• [WORK TO COMPLETE]: Take the entries that follow and return exactly the lines from the one holding "ATOM 42 N N" through the one holding "ATOM 46 O O", both included. Nothing else is needed.

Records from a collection
[Start of Attachment]

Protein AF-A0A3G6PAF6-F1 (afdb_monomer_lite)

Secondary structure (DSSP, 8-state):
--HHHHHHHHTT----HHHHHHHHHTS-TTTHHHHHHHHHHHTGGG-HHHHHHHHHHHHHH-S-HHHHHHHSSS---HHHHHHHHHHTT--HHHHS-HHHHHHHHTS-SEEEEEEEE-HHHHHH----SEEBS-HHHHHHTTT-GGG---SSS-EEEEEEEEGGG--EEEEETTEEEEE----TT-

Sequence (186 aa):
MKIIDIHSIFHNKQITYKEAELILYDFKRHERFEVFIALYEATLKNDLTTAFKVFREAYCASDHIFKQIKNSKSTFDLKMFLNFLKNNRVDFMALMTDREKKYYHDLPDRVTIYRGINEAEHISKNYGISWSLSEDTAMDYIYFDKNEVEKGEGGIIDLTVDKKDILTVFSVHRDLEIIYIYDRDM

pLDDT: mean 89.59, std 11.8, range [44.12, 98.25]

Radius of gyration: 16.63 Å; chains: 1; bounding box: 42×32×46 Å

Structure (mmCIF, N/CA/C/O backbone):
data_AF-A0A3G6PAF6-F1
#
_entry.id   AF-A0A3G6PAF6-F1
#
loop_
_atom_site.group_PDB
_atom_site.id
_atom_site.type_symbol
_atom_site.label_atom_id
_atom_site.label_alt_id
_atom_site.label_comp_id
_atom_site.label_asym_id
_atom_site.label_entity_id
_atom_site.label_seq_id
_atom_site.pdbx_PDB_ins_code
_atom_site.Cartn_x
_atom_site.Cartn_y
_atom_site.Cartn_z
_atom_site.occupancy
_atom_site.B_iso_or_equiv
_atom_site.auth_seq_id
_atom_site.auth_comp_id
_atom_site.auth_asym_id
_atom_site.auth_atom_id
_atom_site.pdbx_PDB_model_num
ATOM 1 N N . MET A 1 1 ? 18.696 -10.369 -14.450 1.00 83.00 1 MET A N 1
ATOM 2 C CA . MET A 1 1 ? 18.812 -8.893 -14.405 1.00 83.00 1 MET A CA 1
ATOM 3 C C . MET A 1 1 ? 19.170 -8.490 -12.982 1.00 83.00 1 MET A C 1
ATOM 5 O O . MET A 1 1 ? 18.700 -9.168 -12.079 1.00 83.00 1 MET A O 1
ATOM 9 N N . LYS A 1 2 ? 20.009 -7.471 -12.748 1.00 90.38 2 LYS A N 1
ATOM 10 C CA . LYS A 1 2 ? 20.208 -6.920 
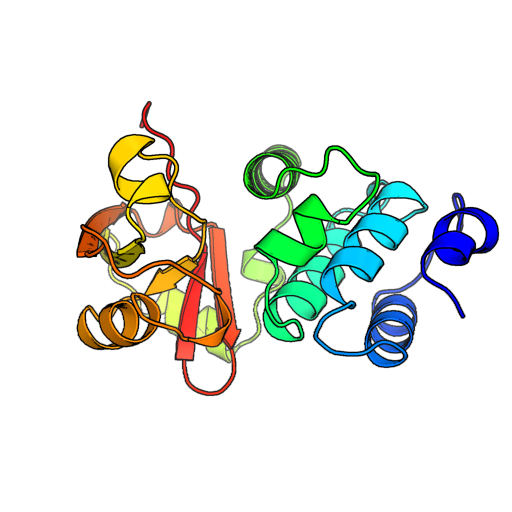-11.393 1.00 90.38 2 LYS A CA 1
ATOM 11 C C . LYS A 1 2 ? 19.343 -5.671 -11.216 1.00 90.38 2 LYS A C 1
ATOM 13 O O . LYS A 1 2 ? 19.067 -4.984 -12.194 1.00 90.38 2 LYS A O 1
ATOM 18 N N . ILE A 1 3 ? 18.966 -5.341 -9.979 1.00 88.62 3 ILE A N 1
ATOM 19 C CA . ILE A 1 3 ? 18.155 -4.142 -9.679 1.00 88.62 3 ILE A CA 1
ATOM 20 C C . ILE A 1 3 ? 18.833 -2.869 -10.209 1.00 88.62 3 ILE A C 1
ATOM 22 O O . ILE A 1 3 ? 18.181 -2.020 -10.809 1.00 88.62 3 ILE A O 1
ATOM 26 N N . ILE A 1 4 ? 20.162 -2.776 -10.080 1.00 88.56 4 ILE A N 1
ATOM 27 C CA . ILE A 1 4 ? 20.951 -1.630 -10.563 1.00 88.56 4 ILE A CA 1
ATOM 28 C C . ILE A 1 4 ? 20.839 -1.394 -12.080 1.00 88.56 4 ILE A C 1
ATOM 30 O O . ILE A 1 4 ? 21.051 -0.273 -12.537 1.00 88.56 4 ILE A O 1
ATOM 34 N N . ASP A 1 5 ? 20.467 -2.419 -12.850 1.00 92.31 5 ASP A N 1
ATOM 35 C CA . ASP A 1 5 ? 20.320 -2.326 -14.303 1.00 92.31 5 ASP A CA 1
ATOM 36 C C . ASP A 1 5 ? 18.932 -1.796 -14.713 1.00 92.31 5 ASP A C 1
ATOM 38 O O . ASP A 1 5 ? 18.753 -1.343 -15.840 1.00 92.31 5 ASP A O 1
ATOM 42 N N . ILE A 1 6 ? 17.932 -1.821 -13.820 1.00 93.19 6 ILE A N 1
ATOM 43 C CA . ILE A 1 6 ? 16.543 -1.453 -14.151 1.00 93.19 6 ILE A CA 1
ATOM 44 C C . ILE A 1 6 ? 16.469 -0.013 -14.655 1.00 93.19 6 ILE A C 1
ATOM 46 O O . ILE A 1 6 ? 15.860 0.248 -15.693 1.00 93.19 6 ILE A O 1
ATOM 50 N N . HIS A 1 7 ? 17.120 0.921 -13.956 1.00 89.00 7 HIS A N 1
ATOM 51 C CA . HIS A 1 7 ? 17.061 2.326 -14.340 1.00 89.00 7 HIS A CA 1
ATOM 52 C C . HIS A 1 7 ? 17.660 2.556 -15.730 1.00 89.00 7 HIS A C 1
ATOM 54 O O . HIS A 1 7 ? 17.060 3.261 -16.530 1.00 89.00 7 HIS A O 1
ATOM 60 N N . SER A 1 8 ? 18.803 1.945 -16.060 1.00 91.69 8 SER A N 1
ATOM 61 C CA . SER A 1 8 ? 19.423 2.118 -17.381 1.00 91.69 8 SER A CA 1
ATOM 62 C C . SER A 1 8 ? 18.628 1.435 -18.499 1.00 91.69 8 SER A C 1
ATOM 64 O O . SER A 1 8 ? 18.534 1.977 -19.599 1.00 91.69 8 SER A O 1
ATOM 66 N N . ILE A 1 9 ? 18.015 0.279 -18.227 1.00 94.12 9 ILE A N 1
ATOM 67 C CA . ILE A 1 9 ? 17.246 -0.482 -19.219 1.00 94.12 9 ILE A CA 1
ATOM 68 C C . ILE A 1 9 ? 15.905 0.188 -19.528 1.00 94.12 9 ILE A C 1
ATOM 70 O O . ILE A 1 9 ? 15.513 0.229 -20.698 1.00 94.12 9 ILE A O 1
ATOM 74 N N . PHE A 1 10 ? 15.200 0.689 -18.511 1.00 94.38 10 PHE A N 1
ATOM 75 C CA . PHE A 1 10 ? 13.809 1.141 -18.627 1.00 94.38 10 PHE A CA 1
ATOM 76 C C . PHE A 1 10 ? 13.627 2.660 -18.578 1.00 94.38 10 PHE A C 1
ATOM 78 O O . PHE A 1 10 ? 12.487 3.115 -18.634 1.00 94.38 10 PHE A O 1
ATOM 85 N N . HIS A 1 11 ? 14.706 3.448 -18.516 1.00 93.56 11 HIS A N 1
ATOM 86 C CA . HIS A 1 11 ? 14.624 4.910 -18.452 1.00 93.56 11 HIS A CA 1
ATOM 87 C C . HIS A 1 11 ? 13.675 5.490 -19.513 1.00 93.56 11 HIS A C 1
ATOM 89 O O . HIS A 1 11 ? 13.926 5.365 -20.713 1.00 93.56 11 HIS A O 1
ATOM 95 N N . ASN A 1 12 ? 12.586 6.121 -19.061 1.00 89.06 12 ASN A N 1
ATOM 96 C CA . ASN A 1 12 ? 11.526 6.722 -19.880 1.00 89.06 12 ASN A CA 1
ATOM 97 C C . ASN A 1 12 ? 10.867 5.781 -20.911 1.00 89.06 12 ASN A C 1
ATOM 99 O O . ASN A 1 12 ? 10.196 6.252 -21.829 1.00 89.06 12 ASN A O 1
ATOM 103 N N . LYS A 1 13 ? 11.027 4.459 -20.781 1.00 92.50 13 LYS A N 1
ATOM 104 C CA . LYS A 1 13 ? 10.346 3.485 -21.642 1.00 92.50 13 LYS A CA 1
ATOM 105 C C . LYS A 1 13 ? 8.973 3.175 -21.085 1.00 92.50 13 LYS A C 1
ATOM 107 O O . LYS A 1 13 ? 8.878 2.652 -19.980 1.00 92.50 13 LYS A O 1
ATOM 112 N N . GLN A 1 14 ? 7.918 3.423 -21.851 1.00 93.44 14 GLN A N 1
ATOM 113 C CA . GLN A 1 14 ? 6.586 2.985 -21.455 1.00 93.44 14 GLN A CA 1
ATOM 114 C C . GLN A 1 14 ? 6.554 1.455 -21.362 1.00 93.44 14 GLN A C 1
ATOM 116 O O . GLN
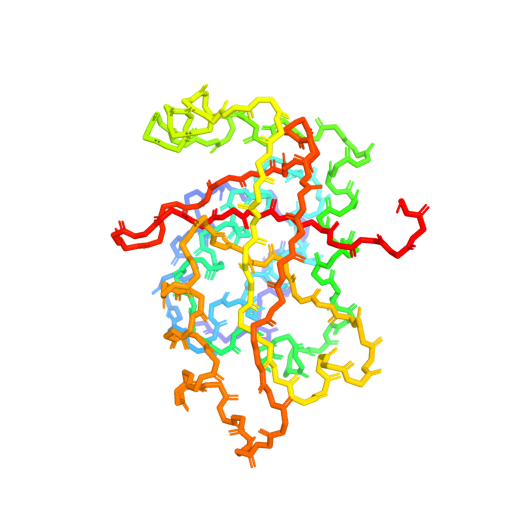 A 1 14 ? 6.933 0.771 -22.311 1.00 93.44 14 GLN A O 1
ATOM 121 N N . ILE A 1 15 ? 6.113 0.942 -20.215 1.00 95.88 15 ILE A N 1
ATOM 122 C CA . ILE A 1 15 ? 5.899 -0.487 -19.985 1.00 95.88 15 ILE A CA 1
ATOM 123 C C . ILE A 1 15 ? 4.470 -0.707 -19.505 1.00 95.88 15 ILE A C 1
ATOM 125 O O . ILE A 1 15 ? 3.892 0.122 -18.801 1.00 95.88 15 ILE A O 1
ATOM 129 N N . THR A 1 16 ? 3.899 -1.834 -19.893 1.00 97.44 16 THR A N 1
ATOM 130 C CA . THR A 1 16 ? 2.592 -2.289 -19.431 1.00 97.44 16 THR A CA 1
ATOM 131 C C . THR A 1 16 ? 2.682 -2.873 -18.021 1.00 97.44 16 THR A C 1
ATOM 133 O O . THR A 1 16 ? 3.745 -3.300 -17.564 1.00 97.44 16 THR A O 1
ATOM 136 N N . TYR A 1 17 ? 1.535 -2.984 -17.342 1.00 97.38 17 TYR A N 1
ATOM 137 C CA . TYR A 1 17 ? 1.448 -3.719 -16.075 1.00 97.38 17 TYR A CA 1
ATOM 138 C C . TYR A 1 17 ? 1.979 -5.154 -16.202 1.00 97.38 17 TYR A C 1
ATOM 140 O O . TYR A 1 17 ? 2.685 -5.610 -15.311 1.00 97.38 17 TYR A O 1
ATOM 148 N N . LYS A 1 18 ? 1.688 -5.856 -17.308 1.00 98.06 18 LYS A N 1
ATOM 149 C CA . LYS A 1 18 ? 2.097 -7.256 -17.465 1.00 98.06 18 LYS A CA 1
ATOM 150 C C . LYS A 1 18 ? 3.612 -7.406 -17.600 1.00 98.06 18 LYS A C 1
ATOM 152 O O . LYS A 1 18 ? 4.180 -8.334 -17.037 1.00 98.06 18 LYS A O 1
ATOM 157 N N . GLU A 1 19 ? 4.266 -6.492 -18.311 1.00 97.69 19 GLU A N 1
ATOM 158 C CA . GLU A 1 19 ? 5.731 -6.467 -18.401 1.00 97.69 19 GLU A CA 1
ATOM 159 C C . GLU A 1 19 ? 6.361 -6.170 -17.038 1.00 97.69 19 GLU A C 1
ATOM 161 O O . GLU A 1 19 ? 7.279 -6.873 -16.625 1.00 97.69 19 GLU A O 1
ATOM 166 N N . ALA A 1 20 ? 5.833 -5.182 -16.309 1.00 97.81 20 ALA A N 1
ATOM 167 C CA . ALA A 1 20 ? 6.301 -4.858 -14.964 1.00 97.81 20 ALA A CA 1
ATOM 168 C C . ALA A 1 20 ? 6.089 -6.016 -13.972 1.00 97.81 20 ALA A C 1
ATOM 170 O O . ALA A 1 20 ? 6.977 -6.310 -13.178 1.00 97.81 20 ALA A O 1
ATOM 171 N N . GLU A 1 21 ? 4.949 -6.707 -14.039 1.00 97.94 21 GLU A N 1
ATOM 172 C CA . GLU A 1 21 ? 4.672 -7.904 -13.243 1.00 97.94 21 GLU A CA 1
ATOM 173 C C . GLU A 1 21 ? 5.697 -9.006 -13.540 1.00 97.94 21 GLU A C 1
ATOM 175 O O . GLU A 1 21 ? 6.323 -9.516 -12.616 1.00 97.94 21 GLU A O 1
ATOM 180 N N . LEU A 1 22 ? 5.938 -9.338 -14.813 1.00 97.69 22 LEU A N 1
ATOM 181 C CA . LEU A 1 22 ? 6.944 -10.342 -15.181 1.00 97.69 22 LEU A CA 1
ATOM 182 C C . LEU A 1 22 ? 8.327 -9.985 -14.619 1.00 97.69 22 LEU A C 1
ATOM 184 O O . LEU A 1 22 ? 8.982 -10.839 -14.026 1.00 97.69 22 LEU A O 1
ATOM 188 N N . ILE A 1 23 ? 8.717 -8.710 -14.712 1.00 97.44 23 ILE A N 1
ATOM 189 C CA . ILE A 1 23 ? 9.962 -8.215 -14.121 1.00 97.44 23 ILE A CA 1
ATOM 190 C C . ILE A 1 23 ? 9.980 -8.429 -12.605 1.00 97.44 23 ILE A C 1
ATOM 192 O O . ILE A 1 23 ? 10.977 -8.919 -12.095 1.00 97.44 23 ILE A O 1
ATOM 196 N N . LEU A 1 24 ? 8.911 -8.099 -11.871 1.00 97.62 24 LEU A N 1
ATOM 197 C CA . LEU A 1 24 ? 8.847 -8.335 -10.421 1.00 97.62 24 LEU A CA 1
ATOM 198 C C . LEU A 1 24 ? 9.048 -9.820 -10.082 1.00 97.62 24 LEU A C 1
ATOM 200 O O . LEU A 1 24 ? 9.789 -10.157 -9.157 1.00 97.62 24 LEU A O 1
ATOM 204 N N . TYR A 1 25 ? 8.402 -10.717 -10.826 1.00 97.06 25 TYR A N 1
ATOM 205 C CA . TYR A 1 25 ? 8.442 -12.152 -10.542 1.00 97.06 25 TYR A CA 1
ATOM 206 C C . TYR A 1 25 ? 9.763 -12.836 -10.922 1.00 97.06 25 TYR A C 1
ATOM 208 O O . TYR A 1 25 ? 10.030 -13.916 -10.389 1.00 97.06 25 TYR A O 1
ATOM 216 N N . ASP A 1 26 ? 10.624 -12.184 -11.710 1.00 96.69 26 ASP A N 1
ATOM 217 C CA . ASP A 1 26 ? 12.017 -12.603 -11.928 1.00 96.69 26 ASP A CA 1
ATOM 218 C C . ASP A 1 26 ? 12.906 -12.411 -10.680 1.00 96.69 26 ASP A C 1
ATOM 220 O O . ASP A 1 26 ? 13.996 -12.987 -10.600 1.00 96.69 26 ASP A O 1
ATOM 224 N N . PHE A 1 27 ? 12.456 -11.629 -9.689 1.00 96.38 27 PHE A N 1
ATOM 225 C CA . PHE A 1 27 ? 13.166 -11.389 -8.428 1.00 96.38 27 PHE A CA 1
ATOM 226 C C . PHE A 1 27 ? 12.519 -12.108 -7.240 1.00 96.38 27 PHE A C 1
ATOM 228 O O . PHE A 1 27 ? 11.328 -12.459 -7.226 1.00 96.38 27 PHE A O 1
ATOM 235 N N . LYS A 1 28 ? 13.322 -12.323 -6.191 1.00 95.88 28 LYS A N 1
ATOM 236 C CA . LYS A 1 28 ? 12.860 -12.970 -4.959 1.00 95.88 28 LYS A CA 1
ATOM 237 C C . LYS A 1 28 ? 11.942 -12.038 -4.170 1.00 95.88 28 LYS A C 1
ATOM 239 O O . LYS A 1 28 ? 12.026 -10.818 -4.263 1.00 95.88 28 LYS A O 1
ATOM 244 N N . ARG A 1 29 ? 11.093 -12.612 -3.309 1.00 95.19 29 ARG A N 1
ATOM 245 C CA . ARG A 1 29 ? 10.146 -11.852 -2.465 1.00 95.19 29 ARG A CA 1
ATOM 246 C C . ARG A 1 29 ? 10.807 -10.747 -1.626 1.00 95.19 29 ARG A C 1
ATOM 248 O O . ARG A 1 29 ? 10.196 -9.707 -1.418 1.00 95.19 29 ARG A O 1
ATOM 255 N N . HIS A 1 30 ? 12.050 -10.942 -1.185 1.00 93.69 30 HIS A N 1
ATOM 256 C CA . HIS A 1 30 ? 12.809 -9.945 -0.416 1.00 93.69 30 HIS A CA 1
ATOM 257 C C . HIS A 1 30 ? 13.481 -8.851 -1.273 1.00 93.69 30 HIS A C 1
ATOM 259 O O . HIS A 1 30 ? 14.247 -8.062 -0.732 1.00 93.69 30 HIS A O 1
ATOM 265 N N . GLU A 1 31 ? 13.207 -8.802 -2.581 1.00 95.12 31 GLU A N 1
ATOM 266 C CA . GLU A 1 31 ? 13.750 -7.813 -3.533 1.00 95.12 31 GLU A CA 1
ATOM 267 C C . GLU A 1 31 ? 12.656 -7.098 -4.350 1.00 95.12 31 GLU A C 1
ATOM 269 O O . GLU A 1 31 ? 12.890 -6.043 -4.935 1.00 95.12 31 GLU A O 1
ATOM 274 N N . ARG A 1 32 ? 11.447 -7.666 -4.424 1.00 96.88 32 ARG A N 1
ATOM 275 C CA . ARG A 1 32 ? 10.367 -7.209 -5.317 1.00 96.88 32 ARG A CA 1
ATOM 276 C C . ARG A 1 32 ? 9.911 -5.773 -5.081 1.00 96.88 32 ARG A C 1
ATOM 278 O O . ARG A 1 32 ? 9.616 -5.066 -6.040 1.00 96.88 32 ARG A O 1
ATOM 285 N N . PHE A 1 33 ? 9.852 -5.320 -3.837 1.00 97.31 33 PHE A N 1
ATOM 286 C CA . PHE A 1 33 ? 9.461 -3.948 -3.542 1.00 97.31 33 PHE A CA 1
ATOM 287 C C . PHE A 1 33 ? 10.560 -2.958 -3.944 1.00 97.31 33 PHE A C 1
ATOM 289 O O . PHE A 1 33 ? 10.262 -1.899 -4.490 1.00 97.31 33 PHE A O 1
ATOM 296 N N . GLU A 1 34 ? 11.832 -3.324 -3.766 1.00 96.00 34 GLU A N 1
ATOM 297 C CA . GLU A
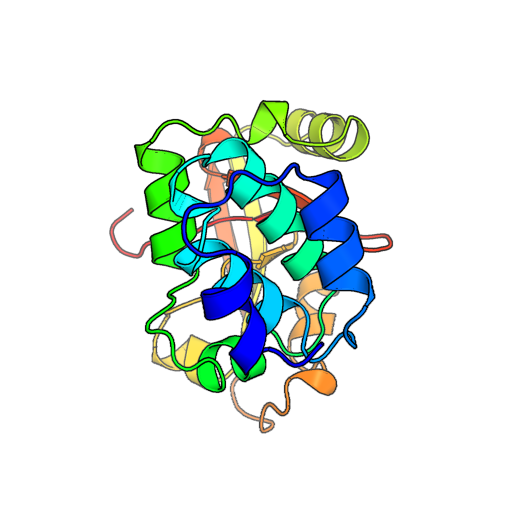 1 34 ? 12.963 -2.533 -4.267 1.00 96.00 34 GLU A CA 1
ATOM 298 C C . GLU A 1 34 ? 12.954 -2.444 -5.806 1.00 96.00 34 GLU A C 1
ATOM 300 O O . GLU A 1 34 ? 13.165 -1.372 -6.375 1.00 96.00 34 GLU A O 1
ATOM 305 N N . VAL A 1 35 ? 12.613 -3.542 -6.490 1.00 96.69 35 VAL A N 1
ATOM 306 C CA . VAL A 1 35 ? 12.401 -3.567 -7.949 1.00 96.69 35 VAL A CA 1
ATOM 307 C C . VAL A 1 35 ? 11.270 -2.624 -8.361 1.00 96.69 35 VAL A C 1
ATOM 309 O O . VAL A 1 35 ? 11.425 -1.881 -9.331 1.00 96.69 35 VAL A O 1
ATOM 312 N N . PHE A 1 36 ? 10.152 -2.605 -7.626 1.00 97.81 36 PHE A N 1
ATOM 313 C CA . PHE A 1 36 ? 9.076 -1.642 -7.870 1.00 97.81 36 PHE A CA 1
ATOM 314 C C . PHE A 1 36 ? 9.566 -0.195 -7.751 1.00 97.81 36 PHE A C 1
ATOM 316 O O . PHE A 1 36 ? 9.282 0.598 -8.647 1.00 97.81 36 PHE A O 1
ATOM 323 N N . ILE A 1 37 ? 10.331 0.143 -6.709 1.00 97.25 37 ILE A N 1
ATOM 324 C CA . ILE A 1 37 ? 10.889 1.494 -6.534 1.00 97.25 37 ILE A CA 1
ATOM 325 C C . ILE A 1 37 ? 11.748 1.872 -7.749 1.00 97.25 37 ILE A C 1
ATOM 327 O O . ILE A 1 37 ? 11.549 2.934 -8.341 1.00 97.25 37 ILE A O 1
ATOM 331 N N . ALA A 1 38 ? 12.634 0.974 -8.190 1.00 96.06 38 ALA A N 1
ATOM 332 C CA . ALA A 1 38 ? 13.476 1.205 -9.361 1.00 96.06 38 ALA A CA 1
ATOM 333 C C . ALA A 1 38 ? 12.657 1.402 -10.653 1.00 96.06 38 ALA A C 1
ATOM 335 O O . A
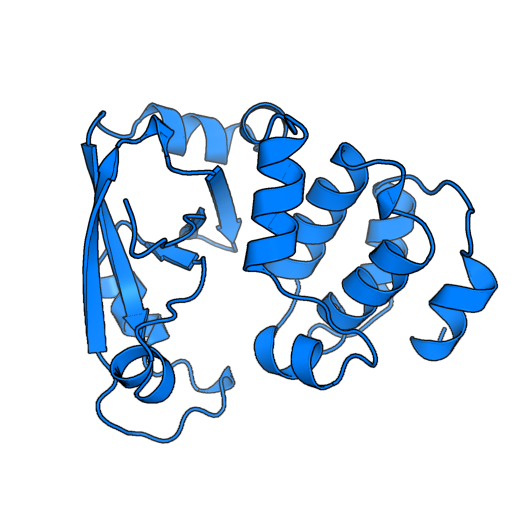LA A 1 38 ? 12.950 2.303 -11.442 1.00 96.06 38 ALA A O 1
ATOM 336 N N . LEU A 1 39 ? 11.609 0.597 -10.872 1.00 96.94 39 LEU A N 1
ATOM 337 C CA . LEU A 1 39 ? 10.701 0.750 -12.017 1.00 96.94 39 LEU A CA 1
ATOM 338 C C . LEU A 1 39 ? 9.903 2.058 -11.947 1.00 96.94 39 LEU A C 1
ATOM 340 O O . LEU A 1 39 ? 9.697 2.717 -12.972 1.00 96.94 39 LEU A O 1
ATOM 344 N N . TYR A 1 40 ? 9.467 2.452 -10.751 1.00 96.81 40 TYR A N 1
ATOM 345 C CA . TYR A 1 40 ? 8.731 3.690 -10.529 1.00 96.81 40 TYR A CA 1
ATOM 346 C C . TYR A 1 40 ? 9.546 4.919 -10.926 1.00 96.81 40 TYR A C 1
ATOM 348 O O . TYR A 1 40 ? 9.079 5.738 -11.723 1.00 96.81 40 TYR A O 1
ATOM 356 N N . GLU A 1 41 ? 10.785 5.010 -10.446 1.00 94.25 41 GLU A N 1
ATOM 357 C CA . GLU A 1 41 ? 11.684 6.122 -10.757 1.00 94.25 41 GLU A CA 1
ATOM 358 C C . GLU A 1 41 ? 12.079 6.170 -12.233 1.00 94.25 41 GLU A C 1
ATOM 360 O O . GLU A 1 41 ? 12.119 7.255 -12.836 1.00 94.25 41 GLU A O 1
ATOM 365 N N . ALA A 1 42 ? 12.354 4.995 -12.807 1.00 94.88 42 ALA A N 1
ATOM 366 C CA . ALA A 1 42 ? 12.808 4.860 -14.181 1.00 94.88 42 ALA A CA 1
ATOM 367 C C . ALA A 1 42 ? 11.706 5.185 -15.196 1.00 94.88 42 ALA A C 1
ATOM 369 O O . ALA A 1 42 ? 12.007 5.792 -16.227 1.00 94.88 42 ALA A O 1
ATOM 370 N N . THR A 1 43 ? 10.451 4.790 -14.930 1.00 95.56 43 THR A N 1
ATOM 371 C CA . THR A 1 43 ? 9.374 4.939 -15.921 1.00 95.56 43 THR A CA 1
ATOM 372 C C . THR A 1 43 ? 7.944 5.090 -15.388 1.00 95.56 43 THR A C 1
ATOM 374 O O . THR A 1 43 ? 7.189 5.899 -15.936 1.00 95.56 43 THR A O 1
ATOM 377 N N . LEU A 1 44 ? 7.533 4.380 -14.326 1.00 96.38 44 LEU A N 1
ATOM 378 C CA . LEU A 1 44 ? 6.094 4.297 -13.999 1.00 96.38 44 LEU A CA 1
ATOM 379 C C . LEU A 1 44 ? 5.500 5.618 -13.491 1.00 96.38 44 LEU A C 1
ATOM 381 O O . LEU A 1 44 ? 4.290 5.800 -13.573 1.00 96.38 44 LEU A O 1
ATOM 385 N N . LYS A 1 45 ? 6.316 6.575 -13.030 1.00 93.56 45 LYS A N 1
ATOM 386 C CA . LYS A 1 45 ? 5.850 7.914 -12.615 1.00 93.56 45 LYS A CA 1
ATOM 387 C C . LYS A 1 45 ? 5.049 8.679 -13.684 1.00 93.56 45 LYS A C 1
ATOM 389 O O . LYS A 1 45 ? 4.331 9.611 -13.340 1.00 93.56 45 LYS A O 1
ATOM 394 N N . ASN A 1 46 ? 5.162 8.287 -14.956 1.00 90.19 46 ASN A N 1
ATOM 395 C CA . ASN A 1 46 ? 4.433 8.895 -16.073 1.00 90.19 46 ASN A CA 1
ATOM 396 C C . ASN A 1 46 ? 3.045 8.265 -16.322 1.00 90.19 46 ASN A C 1
ATOM 398 O O . ASN A 1 46 ? 2.252 8.827 -17.072 1.00 90.19 46 ASN A O 1
ATOM 402 N N . ASP A 1 47 ? 2.742 7.118 -15.708 1.00 95.81 47 ASP A N 1
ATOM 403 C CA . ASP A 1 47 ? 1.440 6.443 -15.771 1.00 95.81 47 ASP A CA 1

[End of Attachment]

• [EXERCISE SOLUTION]:
ATOM 42 N N . ILE A 1 6 ? 17.932 -1.821 -13.820 1.00 93.19 6 ILE A N 1
ATOM 43 C CA . ILE A 1 6 ? 16.543 -1.453 -14.151 1.00 93.19 6 ILE A CA 1
ATOM 44 C C . ILE A 1 6 ? 16.469 -0.013 -14.655 1.00 93.19 6 ILE A C 1
ATOM 46 O O . ILE A 1 6 ? 15.860 0.248 -15.693 1.00 93.19 6 ILE A O 1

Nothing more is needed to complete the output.